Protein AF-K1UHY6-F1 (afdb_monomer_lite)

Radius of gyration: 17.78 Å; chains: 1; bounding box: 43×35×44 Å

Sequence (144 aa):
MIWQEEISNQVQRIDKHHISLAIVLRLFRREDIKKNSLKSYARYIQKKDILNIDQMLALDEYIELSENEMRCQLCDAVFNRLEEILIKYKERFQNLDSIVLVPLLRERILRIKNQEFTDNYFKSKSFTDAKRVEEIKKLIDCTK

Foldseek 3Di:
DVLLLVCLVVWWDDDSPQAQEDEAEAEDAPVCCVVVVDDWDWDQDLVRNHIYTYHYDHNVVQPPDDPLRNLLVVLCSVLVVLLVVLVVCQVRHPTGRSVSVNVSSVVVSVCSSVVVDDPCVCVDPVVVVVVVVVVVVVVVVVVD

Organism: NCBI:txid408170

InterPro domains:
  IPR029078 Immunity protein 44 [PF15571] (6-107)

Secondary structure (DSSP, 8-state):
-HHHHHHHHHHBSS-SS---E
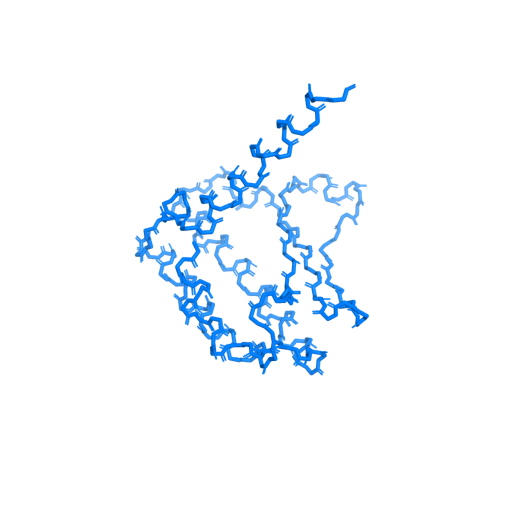EEEEEEE-HHHHHHTT---EEEEEGGGTEEEEEEEEEGGGTTTS-HHHHHHHHHHHHHHHHHHHHHHTGGG-SSB-HHHHHHHHHHHHHHHHTT-----GGGSHHHHHHHHHHHHHHHHHTT-

Structure (mmCIF, N/CA/C/O backbone):
data_AF-K1UHY6-F1
#
_entry.id   AF-K1UHY6-F1
#
loop_
_atom_site.group_PDB
_atom_site.id
_atom_site.type_symbol
_atom_site.label_atom_id
_atom_site.label_alt_id
_atom_site.label_comp_id
_atom_site.label_asym_id
_atom_site.label_entity_id
_atom_site.label_seq_id
_atom_site.pdbx_PDB_ins_code
_atom_site.Cartn_x
_atom_site.Cartn_y
_atom_site.Cartn_z
_atom_site.occupancy
_atom_site.B_iso_or_equiv
_atom_site.auth_seq_id
_atom_site.auth_comp_id
_atom_site.auth_asym_id
_atom_site.auth_atom_id
_atom_site.pdbx_PDB_model_num
ATOM 1 N N . MET A 1 1 ? -8.612 7.585 -13.354 1.00 60.34 1 MET A N 1
ATOM 2 C CA . MET A 1 1 ? -7.239 7.173 -13.065 1.00 60.34 1 MET A CA 1
ATOM 3 C C . MET A 1 1 ? -6.228 8.159 -13.662 1.00 60.34 1 MET A C 1
ATOM 5 O O . MET A 1 1 ? -5.204 7.726 -14.155 1.00 60.34 1 MET A O 1
ATOM 9 N N . ILE A 1 2 ? -6.455 9.482 -13.546 1.00 73.19 2 ILE A N 1
ATOM 10 C CA . ILE A 1 2 ? -5.541 10.503 -14.106 1.00 73.19 2 ILE A CA 1
ATOM 11 C C . ILE A 1 2 ? -4.132 10.364 -13.501 1.00 73.19 2 ILE A C 1
ATOM 13 O O . ILE A 1 2 ? -3.168 10.202 -14.230 1.00 73.19 2 ILE A O 1
ATOM 17 N N . TRP A 1 3 ? -4.025 10.279 -12.171 1.00 83.88 3 TRP A N 1
ATOM 18 C CA . TRP A 1 3 ? -2.725 10.167 -11.497 1.00 83.88 3 TRP A CA 1
ATOM 19 C C . TRP A 1 3 ? -1.937 8.898 -11.855 1.00 83.88 3 TRP A C 1
ATOM 21 O O . TRP A 1 3 ? -0.728 8.955 -12.038 1.00 83.88 3 TRP A O 1
ATOM 31 N N . GLN A 1 4 ? -2.605 7.746 -11.982 1.00 79.88 4 GLN A N 1
ATOM 32 C CA . GLN A 1 4 ? -1.923 6.506 -12.370 1.00 79.88 4 GLN A CA 1
ATOM 33 C C . GLN A 1 4 ? -1.402 6.577 -13.811 1.00 79.88 4 GLN A C 1
ATOM 35 O O . GLN A 1 4 ? -0.295 6.117 -14.078 1.00 79.88 4 GLN A O 1
ATOM 40 N N . GLU A 1 5 ? -2.172 7.184 -14.718 1.00 80.44 5 GLU A N 1
ATOM 41 C CA . GLU A 1 5 ? -1.754 7.438 -16.102 1.00 80.44 5 GLU A CA 1
ATOM 42 C C . GLU A 1 5 ? -0.581 8.441 -16.159 1.00 80.44 5 GLU A C 1
ATOM 44 O O . GLU A 1 5 ? 0.365 8.232 -16.916 1.00 80.44 5 GLU A O 1
ATOM 49 N N . GLU A 1 6 ? -0.583 9.478 -15.311 1.00 85.12 6 GLU A N 1
ATOM 50 C CA . GLU A 1 6 ? 0.494 10.479 -15.206 1.00 85.12 6 GLU A CA 1
ATOM 51 C C . GLU A 1 6 ? 1.835 9.876 -14.757 1.00 85.12 6 GLU A C 1
ATOM 53 O O . GLU A 1 6 ? 2.888 10.224 -15.300 1.00 85.12 6 GLU A O 1
ATOM 58 N N . ILE A 1 7 ? 1.819 8.966 -13.777 1.00 89.06 7 ILE A N 1
ATOM 59 C CA . ILE A 1 7 ? 3.055 8.375 -13.239 1.00 89.06 7 ILE A CA 1
ATOM 60 C C . ILE A 1 7 ? 3.501 7.110 -13.973 1.00 89.06 7 ILE A C 1
ATOM 62 O O . ILE A 1 7 ? 4.650 6.704 -13.820 1.00 89.06 7 ILE A O 1
ATOM 66 N N . SER A 1 8 ? 2.629 6.488 -14.774 1.00 86.31 8 SER A N 1
ATOM 67 C CA . SER A 1 8 ? 2.890 5.219 -15.472 1.00 86.31 8 SER A CA 1
ATOM 68 C C . SER A 1 8 ? 4.213 5.246 -16.246 1.00 86.31 8 SER A C 1
ATOM 70 O O . SER A 1 8 ? 5.048 4.363 -16.064 1.00 86.31 8 SER A O 1
ATOM 72 N N . ASN A 1 9 ? 4.476 6.317 -17.002 1.00 85.44 9 ASN A N 1
ATOM 73 C CA . ASN A 1 9 ? 5.717 6.472 -17.773 1.00 85.44 9 ASN A CA 1
ATOM 74 C C . ASN A 1 9 ? 6.981 6.620 -16.909 1.00 85.44 9 ASN A C 1
ATOM 76 O O . ASN A 1 9 ? 8.080 6.426 -17.415 1.00 85.44 9 ASN A O 1
ATOM 80 N N . GLN A 1 10 ? 6.836 7.011 -15.641 1.00 90.06 10 GLN A N 1
ATOM 81 C CA . GLN A 1 10 ? 7.955 7.201 -14.714 1.00 90.06 10 GLN A CA 1
ATOM 82 C C . GLN A 1 10 ? 8.318 5.898 -13.997 1.00 90.06 10 GLN A C 1
ATOM 84 O O . GLN A 1 10 ? 9.469 5.710 -13.614 1.00 90.06 10 GLN A O 1
ATOM 89 N N . VAL A 1 11 ? 7.338 5.008 -13.800 1.00 91.81 11 VAL A N 1
ATOM 90 C CA . VAL A 1 11 ? 7.494 3.805 -12.966 1.00 91.81 11 VAL A CA 1
ATOM 91 C C . VAL A 1 11 ? 7.491 2.499 -13.759 1.00 91.81 11 VAL A C 1
ATOM 93 O O . VAL A 1 11 ? 7.935 1.486 -13.227 1.00 91.81 11 VAL A O 1
ATOM 96 N N . GLN A 1 12 ? 6.999 2.474 -15.000 1.00 86.94 12 GLN A N 1
ATOM 97 C CA . GLN A 1 12 ? 6.988 1.271 -15.842 1.00 86.94 12 GLN A CA 1
ATOM 98 C C . GLN A 1 12 ? 8.137 1.273 -16.856 1.00 86.94 12 GLN A C 1
ATOM 100 O O . GLN A 1 12 ? 8.460 2.300 -17.447 1.00 86.94 12 GLN A O 1
ATOM 105 N N . ARG A 1 13 ? 8.739 0.098 -17.073 1.00 83.69 13 ARG A N 1
ATOM 106 C CA . ARG A 1 13 ? 9.946 -0.082 -17.898 1.00 83.69 13 ARG A CA 1
ATOM 107 C C . ARG A 1 13 ? 9.676 -0.680 -19.281 1.00 83.69 13 ARG A C 1
ATOM 109 O O . ARG A 1 13 ? 10.417 -0.386 -20.212 1.00 83.69 13 ARG A O 1
ATOM 116 N N . ILE A 1 14 ? 8.664 -1.537 -19.414 1.00 81.56 14 ILE A N 1
ATOM 117 C CA . ILE A 1 14 ? 8.445 -2.395 -20.591 1.00 81.56 14 ILE A CA 1
ATOM 118 C C . ILE A 1 14 ? 7.019 -2.234 -21.134 1.00 81.56 14 ILE A C 1
ATOM 120 O O . ILE A 1 14 ? 6.846 -1.853 -22.288 1.00 81.56 14 ILE A O 1
ATOM 124 N N . ASP A 1 15 ? 6.001 -2.498 -20.311 1.00 78.94 15 ASP A N 1
ATOM 125 C CA . ASP A 1 15 ? 4.587 -2.486 -20.709 1.00 78.94 15 ASP A CA 1
ATOM 126 C C . ASP A 1 15 ? 3.761 -1.571 -19.798 1.00 78.94 15 ASP A C 1
ATOM 128 O O . ASP A 1 15 ? 3.755 -1.715 -18.573 1.00 78.94 15 ASP A O 1
ATOM 132 N N . LYS A 1 16 ? 3.026 -0.638 -20.407 1.00 71.62 16 LYS A N 1
ATOM 133 C CA . LYS A 1 16 ? 2.199 0.338 -19.690 1.00 71.62 16 LYS A CA 1
ATOM 134 C C . LYS A 1 16 ? 0.879 -0.237 -19.178 1.00 71.62 16 LYS A C 1
ATOM 136 O O . LYS A 1 16 ? 0.282 0.313 -18.253 1.00 71.62 16 LYS A O 1
ATOM 141 N N . HIS A 1 17 ? 0.429 -1.348 -19.751 1.00 71.50 17 HIS A N 1
ATOM 142 C CA . HIS A 1 17 ? -0.831 -2.003 -19.397 1.00 71.50 17 HIS A CA 1
ATOM 143 C C . HIS A 1 17 ? -0.646 -3.205 -18.471 1.00 71.50 17 HIS A C 1
ATOM 145 O O . HIS A 1 17 ? -1.630 -3.767 -17.984 1.00 71.50 17 HIS A O 1
ATOM 151 N N . HIS A 1 18 ? 0.602 -3.573 -18.179 1.00 82.38 18 HIS A N 1
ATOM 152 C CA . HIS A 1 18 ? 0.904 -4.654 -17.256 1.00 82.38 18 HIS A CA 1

━━━━━━━━

:: TASK PROMPT ::
Skip every picture and return the lines above from the top through the one that contains "ATOM 13 O O".

:: WRITTEN SOLUTION ::
Protein AF-K1UHY6-F1 (afdb_monomer_lite)

Radius of gyration: 17.78 Å; chains: 1; bounding box: 43×35×44 Å

Sequence (144 aa):
MIWQEEISNQVQRIDKHHISLAIVLRLFRREDIKKNSLKSYARYIQKKDILNIDQMLALDEYIELSENEMRCQLCDAVFNRLEEILIKYKERFQNLDSIVLVPLLRERILRIKNQEFTDNYFKSKSFTDAKRVEEIKKLIDCTK

Foldseek 3Di:
DVLLLVCLVVWWDDDSPQAQEDEAEAEDAPVCCVVVVDDWDWDQDLVRNHIYTYHYDHNVVQPPDDPLRNLLVVLCSVLVVLLVVLVVCQVRHPTGRSVSVNVSSVVVSVCSSVVVDDPCVCVDPVVVVVVVVVVVVVVVVVVD

Organism: NCBI:txid408170

InterPro domains:
  IPR029078 Immunity protein 44 [PF15571] (6-107)

Secondary structure (DSSP, 8-state):
-HHHHHHHHHHBSS-SS---E
EEEEEEE-HHHHHHTT---EEEEEGGGTEEEEEEEEEGGGTTTS-HHHHHHHHHHHHHHHHHHHHHHTGGG-SSB-HHHHHHHHHHHHHHHHTT-----GGGSHHHHHHHHHHHHHHHHHTT-

Structure (mmCIF, N/CA/C/O backbone):
data_AF-K1UHY6-F1
#
_entry.id   AF-K1UHY6-F1
#
loop_
_atom_site.group_PDB
_atom_site.id
_atom_site.type_symbol
_atom_site.label_atom_id
_atom_site.label_alt_id
_atom_site.label_comp_id
_atom_site.label_asym_id
_atom_site.label_entity_id
_atom_site.label_seq_id
_atom_site.pdbx_PDB_ins_code
_atom_site.Cartn_x
_atom_site.Cartn_y
_atom_site.Cartn_z
_atom_site.occupancy
_atom_site.B_iso_or_equiv
_atom_site.auth_seq_id
_atom_site.auth_comp_id
_atom_site.auth_asym_id
_atom_site.auth_atom_id
_atom_site.pdbx_PDB_model_num
ATOM 1 N N . MET A 1 1 ? -8.612 7.585 -13.354 1.00 60.34 1 MET A N 1
ATOM 2 C CA . MET A 1 1 ? -7.239 7.173 -13.065 1.00 60.34 1 MET A CA 1
ATOM 3 C C . MET A 1 1 ? -6.228 8.159 -13.662 1.00 60.34 1 MET A C 1
ATOM 5 O O . MET A 1 1 ? -5.204 7.726 -14.155 1.00 60.34 1 MET A O 1
ATOM 9 N N . ILE A 1 2 ? -6.455 9.482 -13.546 1.00 73.19 2 ILE A N 1
ATOM 10 C CA . ILE A 1 2 ? -5.541 10.503 -14.106 1.00 73.19 2 ILE A CA 1
ATOM 11 C C . ILE A 1 2 ? -4.132 10.364 -13.501 1.00 73.19 2 ILE A C 1
ATOM 13 O O . ILE A 1 2 ? -3.168 10.202 -14.230 1.00 73.19 2 ILE A O 1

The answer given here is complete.